-------- Listed entries --------

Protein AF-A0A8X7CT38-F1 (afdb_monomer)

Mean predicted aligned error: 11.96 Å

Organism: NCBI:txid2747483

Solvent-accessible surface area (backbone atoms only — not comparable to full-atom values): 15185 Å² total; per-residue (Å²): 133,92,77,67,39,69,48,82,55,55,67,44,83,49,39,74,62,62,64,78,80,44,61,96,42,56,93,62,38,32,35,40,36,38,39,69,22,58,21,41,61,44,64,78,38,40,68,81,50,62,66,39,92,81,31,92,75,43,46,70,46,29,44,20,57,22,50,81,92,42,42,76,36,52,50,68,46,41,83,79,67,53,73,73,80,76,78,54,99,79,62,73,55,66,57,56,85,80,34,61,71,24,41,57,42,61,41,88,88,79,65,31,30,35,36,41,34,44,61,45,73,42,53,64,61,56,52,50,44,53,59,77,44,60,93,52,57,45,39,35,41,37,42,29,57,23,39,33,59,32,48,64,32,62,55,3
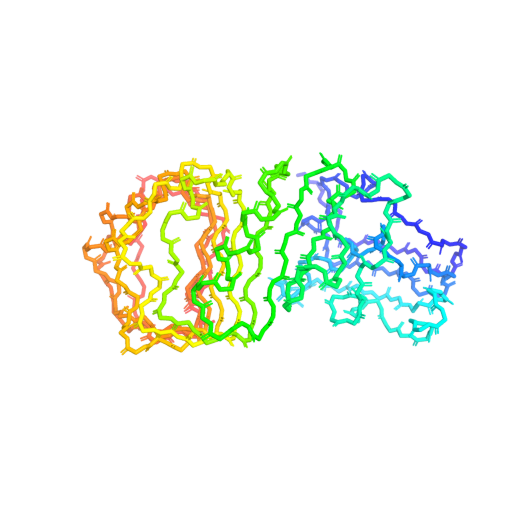9,71,79,36,64,38,32,31,40,38,37,35,55,25,37,27,45,34,74,47,82,52,56,30,64,23,70,56,24,31,36,43,38,41,30,42,40,48,52,78,40,59,68,63,40,67,42,36,57,16,28,65,48,21,31,35,43,37,39,28,55,24,63,44,60,58,55,45,70,56,38,49,74,18,50,35,50,53,21,31,33,43,36,44,28,38,22,68,33,50,56,63,54,64,49,51,44,35,69,36,68,50,27,29,37,40,34,38,24,63,44,55,63,81,77,91,57,82,59,22,40,37,85,84,66,57,62,80,44,81,44,69,99

Structure (mmCIF, N/CA/C/O backbone):
data_AF-A0A8X7CT38-F1
#
_entry.id   AF-A0A8X7CT38-F1
#
loop_
_atom_site.group_PDB
_atom_site.id
_atom_site.type_symbol
_atom_site.label_atom_id
_atom_site.label_alt_id
_atom_site.label_comp_id
_atom_site.label_asym_id
_atom_site.label_entity_id
_atom_site.label_seq_id
_atom_site.pdbx_PDB_ins_code
_atom_site.Cartn_x
_atom_site.Cartn_y
_atom_site.Cartn_z
_atom_site.occupancy
_atom_site.B_iso_or_equiv
_atom_site.auth_seq_id
_atom_site.auth_comp_id
_atom_site.auth_asym_id
_atom_site.auth_atom_id
_atom_site.pdbx_PDB_model_num
ATOM 1 N N . MET A 1 1 ? -32.706 -1.168 -2.869 1.00 47.28 1 MET A N 1
ATOM 2 C CA . MET A 1 1 ? -32.158 -1.096 -4.242 1.00 47.28 1 MET A CA 1
ATOM 3 C C . MET A 1 1 ? -31.604 -2.466 -4.587 1.00 47.28 1 MET A C 1
ATOM 5 O O . MET A 1 1 ? -30.919 -3.041 -3.755 1.00 47.28 1 MET A O 1
ATOM 9 N N . THR A 1 2 ? -31.967 -3.031 -5.734 1.00 55.16 2 THR A N 1
ATOM 10 C CA . THR A 1 2 ? -31.514 -4.361 -6.167 1.00 55.16 2 THR A CA 1
ATOM 11 C C . THR A 1 2 ? -30.085 -4.279 -6.694 1.00 55.16 2 THR A C 1
ATOM 13 O O . THR A 1 2 ? -29.841 -3.592 -7.683 1.00 55.16 2 THR A O 1
ATOM 16 N N . GLN A 1 3 ? -29.153 -4.959 -6.029 1.00 77.38 3 GLN A N 1
ATOM 17 C CA . GLN A 1 3 ? -27.768 -5.093 -6.481 1.00 77.38 3 GLN A CA 1
ATOM 18 C C . GLN A 1 3 ? -27.638 -6.333 -7.370 1.00 77.38 3 GLN A C 1
ATOM 20 O O . GLN A 1 3 ? -28.216 -7.383 -7.079 1.00 77.38 3 GLN A O 1
ATOM 25 N N . LEU A 1 4 ? -26.904 -6.211 -8.475 1.00 82.62 4 LEU A N 1
ATOM 26 C CA . LEU A 1 4 ? -26.673 -7.320 -9.394 1.00 82.62 4 LEU A CA 1
ATOM 27 C C . LEU A 1 4 ? -25.546 -8.207 -8.851 1.00 82.62 4 LEU A C 1
ATOM 29 O O . LEU A 1 4 ? -24.374 -7.877 -8.985 1.00 82.62 4 LEU A O 1
ATOM 33 N N . LEU A 1 5 ? -25.912 -9.333 -8.236 1.00 88.25 5 LEU A N 1
ATOM 34 C CA . LEU A 1 5 ? -24.954 -10.230 -7.574 1.00 88.25 5 LEU A CA 1
ATOM 35 C C . LEU A 1 5 ? -24.383 -11.311 -8.499 1.00 88.25 5 LEU A C 1
ATOM 37 O O . LEU A 1 5 ? -23.328 -11.870 -8.211 1.00 88.25 5 LEU A O 1
ATOM 41 N N . ARG A 1 6 ? -25.091 -11.666 -9.577 1.00 92.44 6 ARG A N 1
ATOM 42 C CA . ARG A 1 6 ? -24.731 -12.792 -10.449 1.00 92.44 6 ARG A CA 1
ATOM 43 C C . ARG A 1 6 ? -24.905 -12.426 -11.915 1.00 92.44 6 ARG A C 1
ATOM 45 O O . ARG A 1 6 ? -25.977 -11.971 -12.310 1.00 92.44 6 ARG A O 1
ATOM 52 N N . VAL A 1 7 ? -23.877 -12.680 -12.716 1.00 94.38 7 VAL A N 1
ATOM 53 C CA . VAL A 1 7 ? -23.861 -12.454 -14.162 1.00 94.38 7 VAL A CA 1
ATOM 54 C C . VAL A 1 7 ? -23.398 -13.729 -14.867 1.00 94.38 7 VAL A C 1
ATOM 56 O O . VAL A 1 7 ? -22.323 -14.261 -14.598 1.00 94.38 7 VAL A O 1
ATOM 59 N N . GLY A 1 8 ? -24.233 -14.243 -15.772 1.00 95.12 8 GLY A N 1
ATOM 60 C CA . GLY A 1 8 ? -23.948 -15.440 -16.561 1.00 95.12 8 GLY A CA 1
ATOM 61 C C . GLY A 1 8 ? -23.744 -15.105 -18.033 1.00 95.12 8 GLY A C 1
ATOM 62 O O . GLY A 1 8 ? -24.663 -14.609 -18.675 1.00 95.12 8 GLY A O 1
ATOM 63 N N . LEU A 1 9 ? -22.560 -15.400 -18.567 1.00 96.25 9 LEU A N 1
ATOM 64 C CA . LEU A 1 9 ? -22.156 -15.105 -19.949 1.00 96.25 9 LEU A CA 1
ATOM 65 C C . LEU A 1 9 ? -21.571 -16.340 -20.662 1.00 96.25 9 LEU A C 1
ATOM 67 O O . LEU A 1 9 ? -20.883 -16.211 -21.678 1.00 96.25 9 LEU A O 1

--------

> [Brief]: Using the data above, extract exactly the lines from the one that holds "Structure (mmCIF, N/CA/C/O" to the one that holds "ATOM 37 O O", both ends included, and no others.

> [Written response]:
Structure (mmCIF, N/CA/C/O backbone):
data_AF-A0A8X7CT38-F1
#
_entry.id   AF-A0A8X7CT38-F1
#
loop_
_atom_site.group_PDB
_atom_site.id
_atom_site.type_symbol
_atom_site.label_atom_id
_atom_site.label_alt_id
_atom_site.label_comp_id
_atom_site.label_asym_id
_atom_site.label_entity_id
_atom_site.label_seq_id
_atom_site.pdbx_PDB_ins_code
_atom_site.Cartn_x
_atom_site.Cartn_y
_atom_site.Cartn_z
_atom_site.occupancy
_atom_site.B_iso_or_equiv
_atom_site.auth_seq_id
_atom_site.auth_comp_id
_atom_site.auth_asym_id
_atom_site.auth_atom_id
_atom_site.pdbx_PDB_model_num
ATOM 1 N N . MET A 1 1 ? -32.706 -1.168 -2.869 1.00 47.28 1 MET A N 1
ATOM 2 C CA . MET A 1 1 ? -32.158 -1.096 -4.242 1.00 47.28 1 MET A CA 1
ATOM 3 C C . MET A 1 1 ? -31.604 -2.466 -4.587 1.00 47.28 1 MET A C 1
ATOM 5 O O . MET A 1 1 ? -30.919 -3.041 -3.755 1.00 47.28 1 MET A O 1
ATOM 9 N N . THR A 1 2 ? -31.967 -3.031 -5.734 1.00 55.16 2 THR A N 1
ATOM 10 C CA . THR A 1 2 ? -31.514 -4.361 -6.167 1.00 55.16 2 THR A CA 1
ATOM 11 C C . THR A 1 2 ? -30.085 -4.279 -6.694 1.00 55.16 2 THR A C 1
ATOM 13 O O . THR A 1 2 ? -29.841 -3.592 -7.683 1.00 55.16 2 THR A O 1
ATOM 16 N N . GLN A 1 3 ? -29.153 -4.959 -6.029 1.00 77.38 3 GLN A N 1
ATOM 17 C CA . GLN A 1 3 ? -27.768 -5.093 -6.481 1.00 77.38 3 GLN A CA 1
ATOM 18 C C . GLN A 1 3 ? -27.638 -6.333 -7.370 1.00 77.38 3 GLN A C 1
ATOM 20 O O . GLN A 1 3 ? -28.216 -7.383 -7.079 1.00 77.38 3 GLN A O 1
ATOM 25 N N . LEU A 1 4 ? -26.904 -6.211 -8.475 1.00 82.62 4 LEU A N 1
ATOM 26 C CA . LEU A 1 4 ? -26.673 -7.320 -9.394 1.00 82.62 4 LEU A CA 1
ATOM 27 C C . LEU A 1 4 ? -25.546 -8.207 -8.851 1.00 82.62 4 LEU A C 1
ATOM 29 O O . LEU A 1 4 ? -24.374 -7.877 -8.985 1.00 82.62 4 LEU A O 1
ATOM 33 N N . LEU A 1 5 ? -25.912 -9.333 -8.236 1.00 88.25 5 LEU A N 1
ATOM 34 C CA . LEU A 1 5 ? -24.954 -10.230 -7.574 1.00 88.25 5 LEU A CA 1
ATOM 35 C C . LEU A 1 5 ? -24.383 -11.311 -8.499 1.00 88.25 5 LEU A C 1
ATOM 37 O O . LEU A 1 5 ? -23.328 -11.870 -8.211 1.00 88.25 5 LEU A O 1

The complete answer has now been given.